→ Exercise requirements:
Output only the stretch of the listing that starts at the line containing "ATOM 296 N N" and ends at the line containing "ATOM 335 O O", reproduced exactly with both ends.

Exercise materials below:

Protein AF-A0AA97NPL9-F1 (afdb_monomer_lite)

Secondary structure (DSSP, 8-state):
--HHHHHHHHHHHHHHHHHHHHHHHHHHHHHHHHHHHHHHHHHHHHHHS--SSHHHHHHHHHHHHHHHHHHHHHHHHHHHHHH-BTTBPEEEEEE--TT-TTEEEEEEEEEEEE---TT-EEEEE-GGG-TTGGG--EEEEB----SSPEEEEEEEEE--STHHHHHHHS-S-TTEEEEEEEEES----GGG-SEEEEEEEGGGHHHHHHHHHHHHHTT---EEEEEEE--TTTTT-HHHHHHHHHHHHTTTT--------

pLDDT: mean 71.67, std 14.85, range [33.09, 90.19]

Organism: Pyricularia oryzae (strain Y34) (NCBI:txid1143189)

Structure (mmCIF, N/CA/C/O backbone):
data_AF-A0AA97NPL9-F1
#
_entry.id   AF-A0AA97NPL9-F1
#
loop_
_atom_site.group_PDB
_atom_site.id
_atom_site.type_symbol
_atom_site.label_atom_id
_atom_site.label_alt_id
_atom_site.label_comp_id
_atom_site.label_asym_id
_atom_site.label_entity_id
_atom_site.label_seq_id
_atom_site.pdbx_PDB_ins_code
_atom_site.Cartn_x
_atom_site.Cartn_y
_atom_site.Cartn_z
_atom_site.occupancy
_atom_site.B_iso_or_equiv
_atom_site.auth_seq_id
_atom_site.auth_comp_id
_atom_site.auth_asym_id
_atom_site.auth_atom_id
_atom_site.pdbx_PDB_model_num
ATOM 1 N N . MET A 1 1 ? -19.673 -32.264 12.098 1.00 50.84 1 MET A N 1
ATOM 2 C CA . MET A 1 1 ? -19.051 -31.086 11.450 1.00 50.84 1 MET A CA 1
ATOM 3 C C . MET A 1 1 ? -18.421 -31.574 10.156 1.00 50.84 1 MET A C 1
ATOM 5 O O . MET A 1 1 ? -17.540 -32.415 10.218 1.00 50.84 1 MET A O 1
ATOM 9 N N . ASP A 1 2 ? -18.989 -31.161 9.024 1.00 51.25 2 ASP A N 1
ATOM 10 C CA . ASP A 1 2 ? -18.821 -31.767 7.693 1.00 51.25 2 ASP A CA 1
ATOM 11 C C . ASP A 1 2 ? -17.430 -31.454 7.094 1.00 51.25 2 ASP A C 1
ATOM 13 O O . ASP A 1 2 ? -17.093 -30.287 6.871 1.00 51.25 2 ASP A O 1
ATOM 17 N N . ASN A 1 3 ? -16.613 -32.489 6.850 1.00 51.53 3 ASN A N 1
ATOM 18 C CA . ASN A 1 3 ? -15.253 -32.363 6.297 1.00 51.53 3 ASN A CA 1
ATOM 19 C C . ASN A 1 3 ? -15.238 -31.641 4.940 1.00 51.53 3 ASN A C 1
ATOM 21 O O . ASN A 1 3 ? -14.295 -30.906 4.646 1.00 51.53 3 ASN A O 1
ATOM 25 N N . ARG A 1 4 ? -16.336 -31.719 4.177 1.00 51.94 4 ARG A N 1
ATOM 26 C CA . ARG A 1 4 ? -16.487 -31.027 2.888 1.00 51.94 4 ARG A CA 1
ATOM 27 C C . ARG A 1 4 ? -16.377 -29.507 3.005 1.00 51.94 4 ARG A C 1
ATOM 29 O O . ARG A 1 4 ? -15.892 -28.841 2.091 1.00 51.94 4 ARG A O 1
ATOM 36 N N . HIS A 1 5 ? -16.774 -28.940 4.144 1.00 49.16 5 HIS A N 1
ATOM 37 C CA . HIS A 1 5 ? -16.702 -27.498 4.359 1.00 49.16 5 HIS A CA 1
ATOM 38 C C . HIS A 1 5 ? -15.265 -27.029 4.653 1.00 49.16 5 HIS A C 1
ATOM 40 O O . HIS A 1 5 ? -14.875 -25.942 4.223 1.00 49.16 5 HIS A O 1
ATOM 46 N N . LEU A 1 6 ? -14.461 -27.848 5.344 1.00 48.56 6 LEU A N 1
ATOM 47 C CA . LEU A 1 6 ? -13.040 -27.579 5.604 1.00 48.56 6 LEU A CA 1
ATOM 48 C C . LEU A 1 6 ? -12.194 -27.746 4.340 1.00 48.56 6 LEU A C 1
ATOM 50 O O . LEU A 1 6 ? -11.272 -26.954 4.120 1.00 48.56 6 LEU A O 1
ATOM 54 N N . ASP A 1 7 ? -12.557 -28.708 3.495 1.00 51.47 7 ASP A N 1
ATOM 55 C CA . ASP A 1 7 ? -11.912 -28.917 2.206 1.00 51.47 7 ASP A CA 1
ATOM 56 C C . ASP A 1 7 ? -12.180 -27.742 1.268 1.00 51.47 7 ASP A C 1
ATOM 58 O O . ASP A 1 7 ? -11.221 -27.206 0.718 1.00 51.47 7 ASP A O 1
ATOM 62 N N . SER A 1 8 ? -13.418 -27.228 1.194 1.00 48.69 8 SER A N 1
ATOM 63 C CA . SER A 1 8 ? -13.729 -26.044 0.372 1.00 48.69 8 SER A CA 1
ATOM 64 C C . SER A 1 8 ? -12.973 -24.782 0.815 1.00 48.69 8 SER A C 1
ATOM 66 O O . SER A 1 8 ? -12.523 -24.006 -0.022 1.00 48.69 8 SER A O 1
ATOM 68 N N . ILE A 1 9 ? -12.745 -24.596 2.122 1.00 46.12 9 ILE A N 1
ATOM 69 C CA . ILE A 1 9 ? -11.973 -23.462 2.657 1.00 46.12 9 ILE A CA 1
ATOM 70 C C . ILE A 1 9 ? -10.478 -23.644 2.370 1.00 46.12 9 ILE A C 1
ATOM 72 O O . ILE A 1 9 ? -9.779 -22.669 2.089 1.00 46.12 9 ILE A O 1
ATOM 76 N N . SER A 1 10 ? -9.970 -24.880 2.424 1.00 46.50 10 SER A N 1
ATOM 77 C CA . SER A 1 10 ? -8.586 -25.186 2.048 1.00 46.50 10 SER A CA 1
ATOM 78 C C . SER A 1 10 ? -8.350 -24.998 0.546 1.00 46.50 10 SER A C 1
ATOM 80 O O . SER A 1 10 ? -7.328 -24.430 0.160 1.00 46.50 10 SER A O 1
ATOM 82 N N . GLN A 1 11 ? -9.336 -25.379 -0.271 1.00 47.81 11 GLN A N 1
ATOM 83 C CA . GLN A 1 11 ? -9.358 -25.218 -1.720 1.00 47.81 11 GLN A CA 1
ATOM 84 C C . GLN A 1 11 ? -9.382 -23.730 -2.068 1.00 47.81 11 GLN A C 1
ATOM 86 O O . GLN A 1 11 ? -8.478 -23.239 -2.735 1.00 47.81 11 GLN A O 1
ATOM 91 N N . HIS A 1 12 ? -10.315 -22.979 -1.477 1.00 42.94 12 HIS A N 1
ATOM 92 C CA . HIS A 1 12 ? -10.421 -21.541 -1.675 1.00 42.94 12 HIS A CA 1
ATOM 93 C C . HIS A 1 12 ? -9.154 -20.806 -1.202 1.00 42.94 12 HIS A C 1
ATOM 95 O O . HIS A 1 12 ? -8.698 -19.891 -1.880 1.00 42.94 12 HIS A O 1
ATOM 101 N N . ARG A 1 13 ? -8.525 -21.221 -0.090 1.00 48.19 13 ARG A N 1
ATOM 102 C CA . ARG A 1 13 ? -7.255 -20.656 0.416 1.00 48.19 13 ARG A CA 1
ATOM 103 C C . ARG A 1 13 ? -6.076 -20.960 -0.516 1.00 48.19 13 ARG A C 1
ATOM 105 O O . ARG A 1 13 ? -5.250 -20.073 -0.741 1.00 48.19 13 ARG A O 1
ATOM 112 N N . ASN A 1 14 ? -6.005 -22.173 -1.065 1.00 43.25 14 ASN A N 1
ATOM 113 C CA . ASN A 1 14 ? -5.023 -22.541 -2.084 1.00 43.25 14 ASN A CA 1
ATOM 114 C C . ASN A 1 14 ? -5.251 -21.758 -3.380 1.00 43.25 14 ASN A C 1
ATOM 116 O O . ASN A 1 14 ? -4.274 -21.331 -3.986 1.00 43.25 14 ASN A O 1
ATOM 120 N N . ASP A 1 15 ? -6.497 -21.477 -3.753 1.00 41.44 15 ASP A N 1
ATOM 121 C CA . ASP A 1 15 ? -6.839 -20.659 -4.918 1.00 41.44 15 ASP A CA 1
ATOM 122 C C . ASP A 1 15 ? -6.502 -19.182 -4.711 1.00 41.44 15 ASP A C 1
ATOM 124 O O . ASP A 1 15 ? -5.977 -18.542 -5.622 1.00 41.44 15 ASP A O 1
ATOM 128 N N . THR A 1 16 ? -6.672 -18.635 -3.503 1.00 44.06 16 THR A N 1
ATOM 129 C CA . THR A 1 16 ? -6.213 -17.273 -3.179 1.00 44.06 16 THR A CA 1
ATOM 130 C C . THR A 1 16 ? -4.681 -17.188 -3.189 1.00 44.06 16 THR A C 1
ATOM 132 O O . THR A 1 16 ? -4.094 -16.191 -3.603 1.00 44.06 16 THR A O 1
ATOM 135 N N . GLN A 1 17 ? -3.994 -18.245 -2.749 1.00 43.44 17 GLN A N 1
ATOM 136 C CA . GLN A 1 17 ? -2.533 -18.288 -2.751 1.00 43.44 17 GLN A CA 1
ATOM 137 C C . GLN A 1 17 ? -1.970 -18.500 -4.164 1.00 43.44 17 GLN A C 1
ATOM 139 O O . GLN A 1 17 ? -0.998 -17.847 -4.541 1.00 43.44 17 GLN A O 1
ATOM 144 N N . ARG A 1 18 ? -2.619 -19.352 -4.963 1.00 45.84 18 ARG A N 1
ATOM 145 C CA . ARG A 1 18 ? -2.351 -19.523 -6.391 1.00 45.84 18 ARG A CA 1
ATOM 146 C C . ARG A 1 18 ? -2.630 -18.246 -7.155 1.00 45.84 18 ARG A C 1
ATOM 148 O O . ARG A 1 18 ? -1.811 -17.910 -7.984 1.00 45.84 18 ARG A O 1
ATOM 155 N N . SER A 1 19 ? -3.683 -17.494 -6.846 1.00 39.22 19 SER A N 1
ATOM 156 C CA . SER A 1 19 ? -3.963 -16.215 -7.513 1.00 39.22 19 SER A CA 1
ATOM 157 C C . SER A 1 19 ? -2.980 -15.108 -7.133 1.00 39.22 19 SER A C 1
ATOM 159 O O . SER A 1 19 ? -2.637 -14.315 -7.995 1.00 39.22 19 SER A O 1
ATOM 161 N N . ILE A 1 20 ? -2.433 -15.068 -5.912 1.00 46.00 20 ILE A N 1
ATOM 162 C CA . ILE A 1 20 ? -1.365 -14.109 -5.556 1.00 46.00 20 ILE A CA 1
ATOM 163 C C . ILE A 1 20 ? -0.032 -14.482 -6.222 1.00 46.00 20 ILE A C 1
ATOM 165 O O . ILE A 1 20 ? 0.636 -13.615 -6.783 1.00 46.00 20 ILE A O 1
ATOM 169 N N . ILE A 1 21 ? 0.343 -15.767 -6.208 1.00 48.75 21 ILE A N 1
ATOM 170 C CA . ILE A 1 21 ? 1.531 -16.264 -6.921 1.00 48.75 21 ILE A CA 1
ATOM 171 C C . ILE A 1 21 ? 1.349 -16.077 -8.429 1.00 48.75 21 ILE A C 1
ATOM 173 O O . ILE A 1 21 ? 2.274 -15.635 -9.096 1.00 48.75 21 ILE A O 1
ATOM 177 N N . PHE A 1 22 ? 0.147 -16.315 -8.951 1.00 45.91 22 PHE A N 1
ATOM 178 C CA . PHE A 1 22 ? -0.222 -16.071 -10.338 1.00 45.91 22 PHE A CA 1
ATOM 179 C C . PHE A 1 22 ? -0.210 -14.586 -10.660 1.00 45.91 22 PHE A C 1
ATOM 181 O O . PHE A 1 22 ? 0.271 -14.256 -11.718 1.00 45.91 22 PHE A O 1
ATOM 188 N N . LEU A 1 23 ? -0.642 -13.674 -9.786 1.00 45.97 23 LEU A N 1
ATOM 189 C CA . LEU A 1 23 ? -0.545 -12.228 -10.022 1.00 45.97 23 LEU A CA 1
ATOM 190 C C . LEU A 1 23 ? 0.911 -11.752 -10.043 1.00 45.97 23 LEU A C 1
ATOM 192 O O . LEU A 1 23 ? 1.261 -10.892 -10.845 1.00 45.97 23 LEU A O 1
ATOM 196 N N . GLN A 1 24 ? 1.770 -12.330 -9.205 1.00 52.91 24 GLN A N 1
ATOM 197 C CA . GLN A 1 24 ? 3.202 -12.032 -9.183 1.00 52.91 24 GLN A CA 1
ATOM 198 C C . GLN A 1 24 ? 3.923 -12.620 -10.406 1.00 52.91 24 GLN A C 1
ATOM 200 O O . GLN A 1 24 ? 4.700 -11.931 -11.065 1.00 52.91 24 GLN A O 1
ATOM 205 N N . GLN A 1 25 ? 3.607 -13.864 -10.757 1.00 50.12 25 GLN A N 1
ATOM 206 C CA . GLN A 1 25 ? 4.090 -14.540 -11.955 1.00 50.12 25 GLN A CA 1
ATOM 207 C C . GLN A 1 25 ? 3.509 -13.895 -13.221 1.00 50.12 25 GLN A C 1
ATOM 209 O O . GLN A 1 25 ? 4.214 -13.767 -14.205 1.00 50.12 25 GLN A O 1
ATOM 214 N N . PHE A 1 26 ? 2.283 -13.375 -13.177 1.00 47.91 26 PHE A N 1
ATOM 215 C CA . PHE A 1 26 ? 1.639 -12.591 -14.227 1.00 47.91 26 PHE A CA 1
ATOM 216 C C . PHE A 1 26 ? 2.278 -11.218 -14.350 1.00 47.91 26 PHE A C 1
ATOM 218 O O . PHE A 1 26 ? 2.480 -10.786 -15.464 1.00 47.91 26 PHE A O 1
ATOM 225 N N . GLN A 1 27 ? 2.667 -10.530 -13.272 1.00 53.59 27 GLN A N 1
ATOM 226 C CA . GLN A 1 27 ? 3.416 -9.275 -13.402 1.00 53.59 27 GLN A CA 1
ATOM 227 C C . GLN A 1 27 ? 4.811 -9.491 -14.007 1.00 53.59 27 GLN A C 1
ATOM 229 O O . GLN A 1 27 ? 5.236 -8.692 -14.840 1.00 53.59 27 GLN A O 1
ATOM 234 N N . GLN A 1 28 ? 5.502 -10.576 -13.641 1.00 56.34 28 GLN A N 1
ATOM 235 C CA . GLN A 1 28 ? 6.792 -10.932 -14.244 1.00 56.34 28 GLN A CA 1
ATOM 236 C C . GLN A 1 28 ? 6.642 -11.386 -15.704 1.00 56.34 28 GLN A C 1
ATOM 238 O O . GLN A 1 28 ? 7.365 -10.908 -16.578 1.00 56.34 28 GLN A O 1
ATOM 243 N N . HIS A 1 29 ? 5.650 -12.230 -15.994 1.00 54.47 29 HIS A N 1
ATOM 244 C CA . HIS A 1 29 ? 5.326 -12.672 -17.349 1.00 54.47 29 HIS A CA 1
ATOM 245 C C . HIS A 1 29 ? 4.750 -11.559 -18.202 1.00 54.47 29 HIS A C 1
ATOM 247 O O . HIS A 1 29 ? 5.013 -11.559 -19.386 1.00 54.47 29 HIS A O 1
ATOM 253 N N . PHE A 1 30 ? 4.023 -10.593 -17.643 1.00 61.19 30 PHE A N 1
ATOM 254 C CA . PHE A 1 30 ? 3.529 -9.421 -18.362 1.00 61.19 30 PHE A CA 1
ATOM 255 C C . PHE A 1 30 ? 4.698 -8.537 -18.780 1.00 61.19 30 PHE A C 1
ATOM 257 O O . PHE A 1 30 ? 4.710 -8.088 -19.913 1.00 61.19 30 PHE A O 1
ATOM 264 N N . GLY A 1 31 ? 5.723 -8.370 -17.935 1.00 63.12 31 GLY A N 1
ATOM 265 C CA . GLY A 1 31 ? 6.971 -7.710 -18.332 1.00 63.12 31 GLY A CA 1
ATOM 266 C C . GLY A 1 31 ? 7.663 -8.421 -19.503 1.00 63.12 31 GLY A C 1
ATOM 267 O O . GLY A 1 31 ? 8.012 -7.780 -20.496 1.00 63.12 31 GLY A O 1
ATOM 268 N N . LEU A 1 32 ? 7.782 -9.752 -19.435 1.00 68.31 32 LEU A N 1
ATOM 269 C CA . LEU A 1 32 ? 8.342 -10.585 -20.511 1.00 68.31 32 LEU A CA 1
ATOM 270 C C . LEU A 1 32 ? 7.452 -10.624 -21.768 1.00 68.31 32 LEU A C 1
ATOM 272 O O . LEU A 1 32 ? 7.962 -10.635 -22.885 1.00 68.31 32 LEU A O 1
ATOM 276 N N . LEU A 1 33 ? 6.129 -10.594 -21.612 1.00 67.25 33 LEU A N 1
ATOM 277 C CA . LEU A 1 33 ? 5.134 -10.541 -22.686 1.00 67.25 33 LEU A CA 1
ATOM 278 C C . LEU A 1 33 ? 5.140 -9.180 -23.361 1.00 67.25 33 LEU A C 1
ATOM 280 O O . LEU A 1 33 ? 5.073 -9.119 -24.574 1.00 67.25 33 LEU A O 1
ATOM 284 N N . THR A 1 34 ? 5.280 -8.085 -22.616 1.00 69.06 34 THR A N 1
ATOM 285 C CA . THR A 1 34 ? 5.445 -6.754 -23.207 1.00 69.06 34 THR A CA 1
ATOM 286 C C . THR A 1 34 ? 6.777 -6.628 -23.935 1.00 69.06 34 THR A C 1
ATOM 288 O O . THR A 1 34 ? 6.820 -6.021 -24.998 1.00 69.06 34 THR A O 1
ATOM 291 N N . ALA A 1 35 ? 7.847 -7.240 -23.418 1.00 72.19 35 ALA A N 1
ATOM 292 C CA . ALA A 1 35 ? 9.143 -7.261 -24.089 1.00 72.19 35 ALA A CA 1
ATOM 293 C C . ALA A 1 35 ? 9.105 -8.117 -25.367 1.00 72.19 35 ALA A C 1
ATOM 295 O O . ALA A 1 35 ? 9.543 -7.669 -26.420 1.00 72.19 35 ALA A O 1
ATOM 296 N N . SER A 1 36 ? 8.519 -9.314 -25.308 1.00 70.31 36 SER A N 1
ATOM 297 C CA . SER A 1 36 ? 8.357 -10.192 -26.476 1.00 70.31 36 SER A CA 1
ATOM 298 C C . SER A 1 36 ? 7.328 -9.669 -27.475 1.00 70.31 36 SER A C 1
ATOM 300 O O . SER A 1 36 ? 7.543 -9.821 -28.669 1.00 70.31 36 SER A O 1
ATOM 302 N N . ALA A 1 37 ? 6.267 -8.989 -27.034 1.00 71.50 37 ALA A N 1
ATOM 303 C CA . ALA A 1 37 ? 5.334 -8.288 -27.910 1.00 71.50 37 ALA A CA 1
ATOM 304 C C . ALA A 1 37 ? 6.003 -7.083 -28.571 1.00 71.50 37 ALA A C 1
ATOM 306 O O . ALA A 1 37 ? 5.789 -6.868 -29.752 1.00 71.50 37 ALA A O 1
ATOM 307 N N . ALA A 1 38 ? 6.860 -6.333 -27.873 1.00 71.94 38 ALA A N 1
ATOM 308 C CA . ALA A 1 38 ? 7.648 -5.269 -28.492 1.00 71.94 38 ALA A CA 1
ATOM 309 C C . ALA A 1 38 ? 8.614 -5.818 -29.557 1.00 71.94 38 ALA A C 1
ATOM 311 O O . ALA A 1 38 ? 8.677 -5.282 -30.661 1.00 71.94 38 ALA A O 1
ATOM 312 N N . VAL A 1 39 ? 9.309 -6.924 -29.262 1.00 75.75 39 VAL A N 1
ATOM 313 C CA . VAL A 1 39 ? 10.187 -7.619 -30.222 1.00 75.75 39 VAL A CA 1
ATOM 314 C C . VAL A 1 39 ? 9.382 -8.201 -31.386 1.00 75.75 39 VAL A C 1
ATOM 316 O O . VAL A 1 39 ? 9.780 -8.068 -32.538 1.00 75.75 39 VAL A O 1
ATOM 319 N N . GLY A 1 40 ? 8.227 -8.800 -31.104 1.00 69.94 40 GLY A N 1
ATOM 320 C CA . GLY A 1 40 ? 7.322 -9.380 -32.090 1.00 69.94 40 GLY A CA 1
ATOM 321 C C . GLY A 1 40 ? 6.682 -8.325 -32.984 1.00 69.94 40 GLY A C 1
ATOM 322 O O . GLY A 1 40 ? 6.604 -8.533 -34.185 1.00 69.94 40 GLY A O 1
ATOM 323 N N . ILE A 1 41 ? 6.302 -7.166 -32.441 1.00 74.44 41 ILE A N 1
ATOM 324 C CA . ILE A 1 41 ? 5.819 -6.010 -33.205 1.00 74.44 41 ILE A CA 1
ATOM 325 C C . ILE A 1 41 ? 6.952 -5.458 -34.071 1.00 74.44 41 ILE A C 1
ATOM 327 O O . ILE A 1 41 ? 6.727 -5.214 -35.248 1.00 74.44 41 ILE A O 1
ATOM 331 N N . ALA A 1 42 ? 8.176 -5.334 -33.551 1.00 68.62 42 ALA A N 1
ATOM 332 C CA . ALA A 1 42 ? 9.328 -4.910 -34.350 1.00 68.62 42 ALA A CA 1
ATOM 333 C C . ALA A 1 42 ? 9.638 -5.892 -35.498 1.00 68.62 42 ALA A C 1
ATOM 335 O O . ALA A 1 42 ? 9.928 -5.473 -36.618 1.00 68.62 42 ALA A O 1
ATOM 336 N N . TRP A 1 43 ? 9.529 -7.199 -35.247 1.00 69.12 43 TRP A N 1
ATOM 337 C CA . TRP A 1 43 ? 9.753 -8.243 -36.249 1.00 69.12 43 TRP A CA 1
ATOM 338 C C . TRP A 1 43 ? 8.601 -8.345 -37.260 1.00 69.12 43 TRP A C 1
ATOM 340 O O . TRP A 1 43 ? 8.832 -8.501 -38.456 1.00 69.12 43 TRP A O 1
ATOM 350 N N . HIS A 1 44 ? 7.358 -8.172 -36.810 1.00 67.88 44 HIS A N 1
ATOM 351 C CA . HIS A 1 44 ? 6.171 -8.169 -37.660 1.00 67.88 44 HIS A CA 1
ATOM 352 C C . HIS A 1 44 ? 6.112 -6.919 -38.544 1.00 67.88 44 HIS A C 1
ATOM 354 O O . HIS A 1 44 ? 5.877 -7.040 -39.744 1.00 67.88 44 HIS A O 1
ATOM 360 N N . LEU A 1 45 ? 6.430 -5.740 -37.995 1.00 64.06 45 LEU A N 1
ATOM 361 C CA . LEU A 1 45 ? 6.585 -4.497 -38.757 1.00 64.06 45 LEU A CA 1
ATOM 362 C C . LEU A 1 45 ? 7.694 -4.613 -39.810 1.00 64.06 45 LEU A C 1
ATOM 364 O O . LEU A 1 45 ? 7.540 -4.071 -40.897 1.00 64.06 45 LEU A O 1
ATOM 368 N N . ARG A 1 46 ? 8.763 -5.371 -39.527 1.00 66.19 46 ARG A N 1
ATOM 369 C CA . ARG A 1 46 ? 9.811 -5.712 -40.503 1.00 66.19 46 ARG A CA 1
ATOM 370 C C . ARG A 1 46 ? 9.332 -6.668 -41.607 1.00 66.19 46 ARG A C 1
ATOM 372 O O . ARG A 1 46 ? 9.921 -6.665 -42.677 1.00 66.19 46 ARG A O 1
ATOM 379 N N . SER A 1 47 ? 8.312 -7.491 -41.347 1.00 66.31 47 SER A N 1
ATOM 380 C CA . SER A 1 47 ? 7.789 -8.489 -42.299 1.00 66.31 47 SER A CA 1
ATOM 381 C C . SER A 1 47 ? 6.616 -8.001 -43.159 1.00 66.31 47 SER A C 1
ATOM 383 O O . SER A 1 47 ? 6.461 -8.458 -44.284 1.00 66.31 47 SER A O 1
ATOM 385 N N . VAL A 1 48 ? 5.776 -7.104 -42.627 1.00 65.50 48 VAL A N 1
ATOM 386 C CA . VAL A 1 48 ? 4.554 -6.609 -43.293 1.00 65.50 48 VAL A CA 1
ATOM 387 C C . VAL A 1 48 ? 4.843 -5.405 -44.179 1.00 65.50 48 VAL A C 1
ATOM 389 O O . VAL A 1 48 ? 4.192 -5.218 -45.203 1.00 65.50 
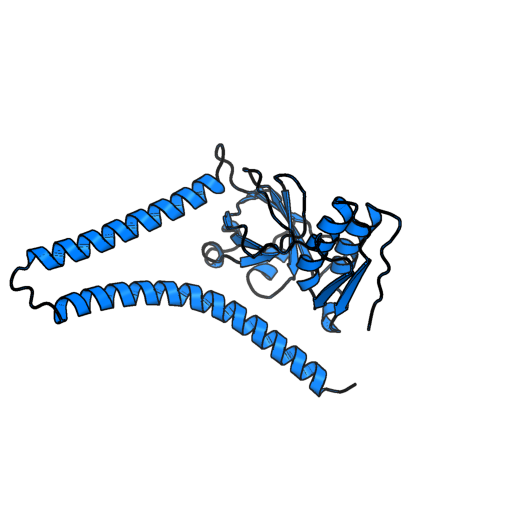48 VAL A O 1
ATOM 392 N N . PHE A 1 49 ? 5.824 -4.592 -43.797 1.00 60.50 49 PHE A N 1
ATOM 393 C CA . PHE A 1 49 ? 6.301 -3.509 -44.633 1.00 60.50 49 P
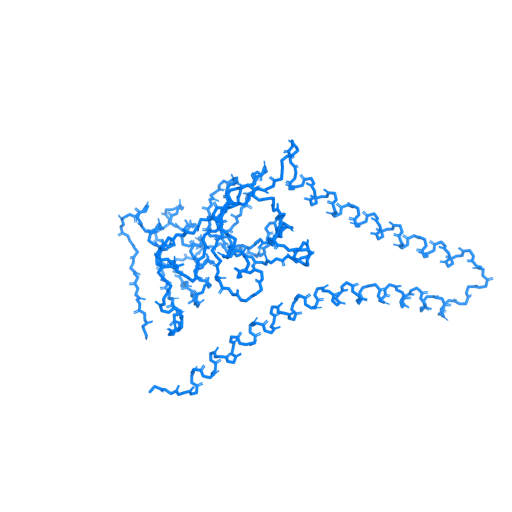HE A CA 1
ATOM 394 C C . PHE A 1 49 ? 7.569 -3.967 -45.339 1.00 60.50 49 PHE A C 1
ATOM 396 O O . PHE A 1 49 ? 8.622 -4.099 -44.715 1.00 60.50 49 PHE A O 1
ATOM 403 N N . ASP A 1 50 ? 7.460 -4.182 -46.648 1.00 60.69 50 ASP A N 1
ATOM 404 C CA . ASP A 1 50 ? 8.614 -4.328 -47.528 1.00 60.69 50 ASP A CA 1
ATOM 405 C C . ASP A 1 50 ? 9.282 -2.949 -47.651 1.00 60.69 50 ASP A C 1
ATOM 407 O O . ASP A 1 50 ? 9.026 -2.150 -48.556 1.00 60.69 50 ASP A O 1
ATOM 411 N N . PHE A 1 51 ? 10.044 -2.588 -46.616 1.00 55.31 51 PHE A N 1
ATOM 412 C CA . PHE A 1 51 ? 10.796 -1.346 -46.562 1.00 55.31 51 PHE A CA 1
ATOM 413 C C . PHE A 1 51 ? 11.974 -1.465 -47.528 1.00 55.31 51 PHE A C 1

End of Exercise materials.

→ Solution to this problem:
ATOM 296 N N . SER A 1 36 ? 8.519 -9.314 -25.308 1.00 70.31 36 SER A N 1
ATOM 297 C CA . SER A 1 36 ? 8.357 -10.192 -26.476 1.00 70.31 36 SER A CA 1
ATOM 298 C C . SER A 1 36 ? 7.328 -9.669 -27.475 1.00 70.31 36 SER A C 1
ATOM 300 O O . SER A 1 36 ? 7.543 -9.821 -28.669 1.00 70.31 36 SER A O 1
ATOM 302 N N . ALA A 1 37 ? 6.267 -8.989 -27.034 1.00 71.50 37 ALA A N 1
ATOM 303 C CA . ALA A 1 37 ? 5.334 -8.288 -27.910 1.00 71.50 37 ALA A CA 1
ATOM 304 C C . ALA A 1 37 ? 6.003 -7.083 -28.571 1.00 71.50 37 ALA A C 1
ATOM 306 O O . ALA A 1 37 ? 5.789 -6.868 -29.752 1.00 71.50 37 ALA A O 1
ATOM 307 N N . ALA A 1 38 ? 6.860 -6.333 -27.873 1.00 71.94 38 ALA A N 1
ATOM 308 C CA . ALA A 1 38 ? 7.648 -5.269 -28.492 1.00 71.94 38 ALA A CA 1
ATOM 309 C C . ALA A 1 38 ? 8.614 -5.818 -29.557 1.00 71.94 38 ALA A C 1
ATOM 311 O O . ALA A 1 38 ? 8.677 -5.282 -30.661 1.00 71.94 38 ALA A O 1
ATOM 312 N N . VAL A 1 39 ? 9.309 -6.924 -29.262 1.00 75.75 39 VAL A N 1
ATOM 313 C CA . VAL A 1 39 ? 10.187 -7.619 -30.222 1.00 75.75 39 VAL A CA 1
ATOM 314 C C . VAL A 1 39 ? 9.382 -8.201 -31.386 1.00 75.75 39 VAL A C 1
ATOM 316 O O . VAL A 1 39 ? 9.780 -8.068 -32.538 1.00 75.75 39 VAL A O 1
ATOM 319 N N . GLY A 1 40 ? 8.227 -8.800 -31.104 1.00 69.94 40 GLY A N 1
ATOM 320 C CA . GLY A 1 40 ? 7.322 -9.380 -32.090 1.00 69.94 40 GLY A CA 1
ATOM 321 C C . GLY A 1 40 ? 6.682 -8.325 -32.984 1.00 69.94 40 GLY A C 1
ATOM 322 O O . GLY A 1 40 ? 6.604 -8.533 -34.185 1.00 69.94 40 GLY A O 1
ATOM 323 N N . ILE A 1 41 ? 6.302 -7.166 -32.441 1.00 74.44 41 ILE A N 1
ATOM 324 C CA . ILE A 1 41 ? 5.819 -6.010 -33.205 1.00 74.44 41 ILE A CA 1
ATOM 325 C C . ILE A 1 41 ? 6.952 -5.458 -34.071 1.00 74.44 41 ILE A C 1
ATOM 327 O O . ILE A 1 41 ? 6.727 -5.214 -35.248 1.00 74.44 41 ILE A O 1
ATOM 331 N N . ALA A 1 42 ? 8.176 -5.334 -33.551 1.00 68.62 42 ALA A N 1
ATOM 332 C CA . ALA A 1 42 ? 9.328 -4.910 -34.350 1.00 68.62 42 ALA A CA 1
ATOM 333 C C . ALA A 1 42 ? 9.638 -5.892 -35.498 1.00 68.62 42 ALA A C 1
ATOM 335 O O . ALA A 1 42 ? 9.928 -5.473 -36.618 1.00 68.62 42 ALA A O 1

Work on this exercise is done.